• DATA SUPPLIED
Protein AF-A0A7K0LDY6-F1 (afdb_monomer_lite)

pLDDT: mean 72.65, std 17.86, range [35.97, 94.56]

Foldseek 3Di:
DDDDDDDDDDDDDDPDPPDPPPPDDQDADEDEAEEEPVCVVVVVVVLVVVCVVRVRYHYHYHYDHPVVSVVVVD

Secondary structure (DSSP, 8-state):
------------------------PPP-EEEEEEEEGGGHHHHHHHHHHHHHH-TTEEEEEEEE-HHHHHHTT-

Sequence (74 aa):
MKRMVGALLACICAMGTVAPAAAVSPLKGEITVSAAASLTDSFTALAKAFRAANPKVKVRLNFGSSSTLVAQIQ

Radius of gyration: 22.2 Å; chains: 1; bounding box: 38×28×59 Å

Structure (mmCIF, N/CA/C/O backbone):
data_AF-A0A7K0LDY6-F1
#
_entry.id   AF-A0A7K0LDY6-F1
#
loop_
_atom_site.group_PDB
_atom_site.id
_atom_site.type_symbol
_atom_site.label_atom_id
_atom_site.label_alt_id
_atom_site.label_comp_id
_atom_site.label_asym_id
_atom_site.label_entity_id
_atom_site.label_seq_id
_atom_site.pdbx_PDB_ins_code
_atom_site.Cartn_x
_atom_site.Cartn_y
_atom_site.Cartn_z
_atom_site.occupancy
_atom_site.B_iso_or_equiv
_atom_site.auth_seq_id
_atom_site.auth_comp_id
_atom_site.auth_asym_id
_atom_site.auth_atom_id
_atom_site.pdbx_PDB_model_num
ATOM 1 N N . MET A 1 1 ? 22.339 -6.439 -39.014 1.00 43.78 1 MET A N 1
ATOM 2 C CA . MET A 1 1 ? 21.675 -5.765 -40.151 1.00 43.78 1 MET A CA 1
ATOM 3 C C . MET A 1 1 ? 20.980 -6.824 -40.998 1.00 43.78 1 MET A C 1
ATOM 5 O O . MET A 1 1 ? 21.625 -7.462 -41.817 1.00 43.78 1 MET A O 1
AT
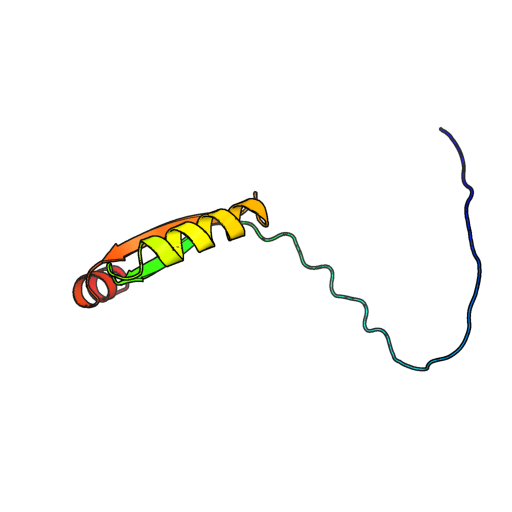OM 9 N N . LYS A 1 2 ? 19.703 -7.105 -40.721 1.00 38.12 2 LYS A N 1
ATOM 10 C CA . LYS A 1 2 ? 18.898 -8.090 -41.457 1.00 38.12 2 LYS A CA 1
ATOM 11 C C . LYS A 1 2 ? 17.567 -7.429 -41.791 1.00 38.12 2 LYS A C 1
ATOM 13 O O . LYS A 1 2 ? 16.882 -6.921 -40.911 1.00 38.12 2 LYS A O 1
ATOM 18 N N . ARG A 1 3 ? 17.340 -7.311 -43.093 1.00 45.31 3 ARG A N 1
ATOM 19 C CA . ARG A 1 3 
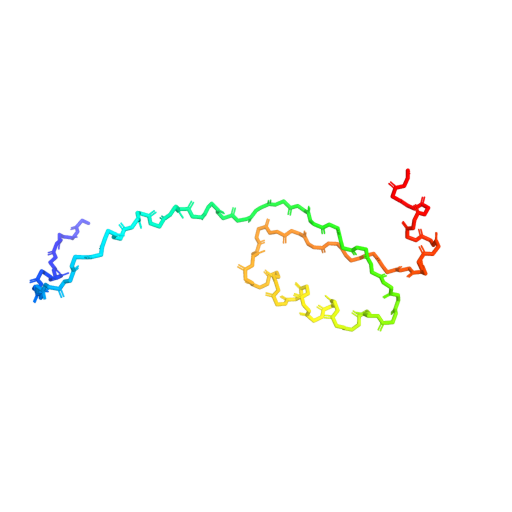? 16.271 -6.567 -43.749 1.00 45.31 3 ARG A CA 1
ATOM 20 C C . ARG A 1 3 ? 14.939 -7.305 -43.590 1.00 45.31 3 ARG A C 1
ATOM 22 O O . ARG A 1 3 ? 14.934 -8.527 -43.613 1.00 45.31 3 ARG A O 1
ATOM 29 N N . MET A 1 4 ? 13.879 -6.510 -43.437 1.00 46.34 4 MET A N 1
ATOM 30 C CA . MET A 1 4 ? 12.545 -6.619 -44.050 1.00 46.34 4 MET A CA 1
ATOM 31 C C . MET A 1 4 ? 12.044 -8.020 -44.435 1.00 46.34 4 MET A C 1
ATOM 33 O O . MET A 1 4 ? 12.687 -8.681 -45.239 1.00 46.34 4 MET A O 1
ATOM 37 N N . VAL A 1 5 ? 10.833 -8.374 -43.982 1.00 46.34 5 VAL A N 1
ATOM 38 C CA . VAL A 1 5 ? 9.697 -8.879 -44.796 1.00 46.34 5 VAL A CA 1
ATOM 39 C C . VAL A 1 5 ? 8.631 -9.492 -43.873 1.00 46.34 5 VAL A C 1
ATOM 41 O O . VAL A 1 5 ? 8.940 -10.315 -43.019 1.00 46.34 5 VAL A O 1
ATOM 44 N N . GLY A 1 6 ? 7.370 -9.123 -44.113 1.00 35.97 6 GLY A N 1
ATOM 45 C CA . GLY A 1 6 ? 6.183 -9.871 -43.686 1.00 35.97 6 GLY A CA 1
ATOM 46 C C . GLY A 1 6 ? 5.220 -9.029 -42.849 1.00 35.97 6 GLY A C 1
ATOM 47 O O . GLY A 1 6 ? 5.574 -8.580 -41.772 1.00 35.97 6 GLY A O 1
ATOM 48 N N . ALA A 1 7 ? 3.986 -8.761 -43.249 1.00 41.66 7 ALA A N 1
ATOM 49 C CA . ALA A 1 7 ? 3.285 -9.024 -44.490 1.00 41.66 7 ALA A CA 1
ATOM 50 C C . ALA A 1 7 ? 2.127 -8.019 -44.532 1.00 41.66 7 ALA A C 1
ATOM 52 O O . ALA A 1 7 ? 1.380 -7.878 -43.566 1.00 41.66 7 ALA A O 1
ATOM 53 N N . LEU A 1 8 ? 2.002 -7.312 -45.648 1.00 48.28 8 LEU A N 1
ATOM 54 C CA . LEU A 1 8 ? 0.796 -6.591 -46.017 1.00 48.28 8 LEU A CA 1
ATOM 55 C C . LEU A 1 8 ? -0.202 -7.633 -46.542 1.00 48.28 8 LEU A C 1
ATOM 57 O O . LEU A 1 8 ? 0.058 -8.229 -47.585 1.00 48.28 8 LEU A O 1
ATOM 61 N N . LEU A 1 9 ? -1.323 -7.853 -45.852 1.00 59.12 9 LEU A N 1
ATOM 62 C CA . LEU A 1 9 ? -2.498 -8.481 -46.459 1.00 59.12 9 LEU A CA 1
ATOM 63 C C . LEU A 1 9 ? -3.777 -7.820 -45.932 1.00 59.12 9 LEU A C 1
ATOM 65 O O . LEU A 1 9 ? -4.021 -7.740 -44.732 1.00 59.12 9 LEU A O 1
ATOM 69 N N . ALA A 1 10 ? -4.527 -7.276 -46.882 1.00 54.91 10 ALA A N 1
ATOM 70 C CA . ALA A 1 10 ? -5.662 -6.384 -46.736 1.00 54.91 10 ALA A CA 1
ATOM 71 C C . ALA A 1 10 ? -6.951 -7.075 -46.258 1.00 54.91 10 ALA A C 1
ATOM 73 O O . ALA A 1 10 ? -7.209 -8.221 -46.615 1.00 54.91 10 ALA A O 1
ATOM 74 N N . CYS A 1 11 ? -7.825 -6.320 -45.582 1.00 42.53 11 CYS A N 1
ATOM 75 C CA . CYS A 1 11 ? -9.275 -6.465 -45.722 1.00 42.53 11 CYS A CA 1
ATOM 76 C C . CYS A 1 11 ? -9.973 -5.121 -45.437 1.00 42.53 11 CYS A C 1
ATOM 78 O O . CYS A 1 11 ? -9.615 -4.394 -44.513 1.00 42.53 11 CYS A O 1
ATOM 80 N N . ILE A 1 12 ? -10.915 -4.788 -46.312 1.00 64.56 12 ILE A N 1
ATOM 81 C CA . ILE A 1 12 ? -11.670 -3.536 -46.445 1.00 64.56 12 ILE A CA 1
ATOM 82 C C . ILE A 1 12 ? -12.901 -3.532 -45.511 1.00 64.56 12 ILE A C 1
ATOM 84 O O . ILE A 1 12 ? -13.396 -4.5
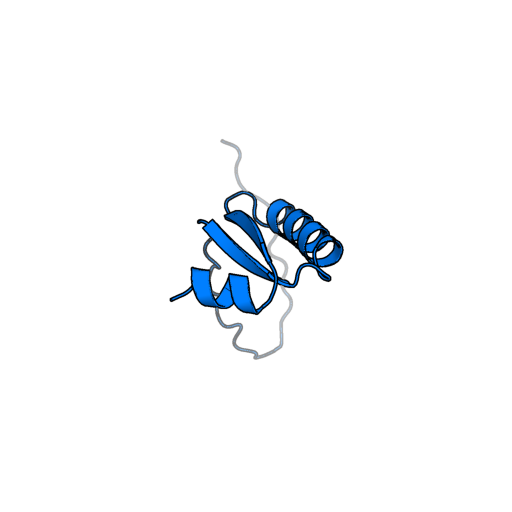89 -45.140 1.00 64.56 12 ILE A O 1
ATOM 88 N N . CYS A 1 13 ? -13.439 -2.330 -45.248 1.00 40.28 13 CYS A N 1
ATOM 89 C CA . CYS A 1 13 ? -14.785 -2.018 -44.723 1.00 40.28 13 CYS A CA 1
ATOM 90 C C . CYS A 1 13 ? -15.010 -2.027 -43.198 1.00 40.28 13 CYS A C 1
ATOM 92 O O . CYS A 1 13 ? -15.529 -2.981 -42.636 1.00 40.28 13 CYS A O 1
ATOM 94 N N . ALA A 1 14 ? -14.795 -0.867 -42.567 1.00 44.56 14 ALA A N 1
ATOM 95 C CA . ALA A 1 14 ? -15.838 -0.154 -41.815 1.00 44.56 14 ALA A CA 1
ATOM 96 C C . ALA A 1 14 ? -15.333 1.251 -41.455 1.00 44.56 14 ALA A C 1
ATOM 98 O O . ALA A 1 14 ? -14.265 1.414 -40.869 1.00 44.56 14 ALA A O 1
ATOM 99 N N . MET A 1 15 ? -16.106 2.269 -41.827 1.00 53.81 15 MET A N 1
ATOM 100 C CA . MET A 1 15 ? -15.872 3.673 -41.502 1.00 53.81 15 MET A CA 1
ATOM 101 C C . MET A 1 15 ? -16.100 3.898 -40.001 1.00 53.81 15 MET A C 1
ATOM 103 O O . MET A 1 15 ? -17.174 4.306 -39.574 1.00 53.81 15 MET A O 1
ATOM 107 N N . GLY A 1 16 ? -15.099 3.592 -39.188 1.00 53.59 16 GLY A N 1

• EXERCISE
Your output should be the lines above from the one that contains "ATOM 1 N N ." through the one that contains "ATOM 10 C CA", word for word, with pictures left out.

• RESPONSE TO THE EXERCISE
ATOM 1 N N . MET A 1 1 ? 22.339 -6.439 -39.014 1.00 43.78 1 MET A N 1
ATOM 2 C CA . MET A 1 1 ? 21.675 -5.765 -40.151 1.00 43.78 1 MET A CA 1
ATOM 3 C C . MET A 1 1 ? 20.980 -6.824 -40.998 1.00 43.78 1 MET A C 1
ATOM 5 O O . MET A 1 1 ? 21.625 -7.462 -41.817 1.00 43.78 1 MET A O 1
AT
OM 9 N N . LYS A 1 2 ? 19.703 -7.105 -40.721 1.00 38.12 2 LYS A N 1
ATOM 10 C CA . LYS A 1 2 ? 18.898 -8.090 -41.457 1.00 38.12 2 LYS A CA 1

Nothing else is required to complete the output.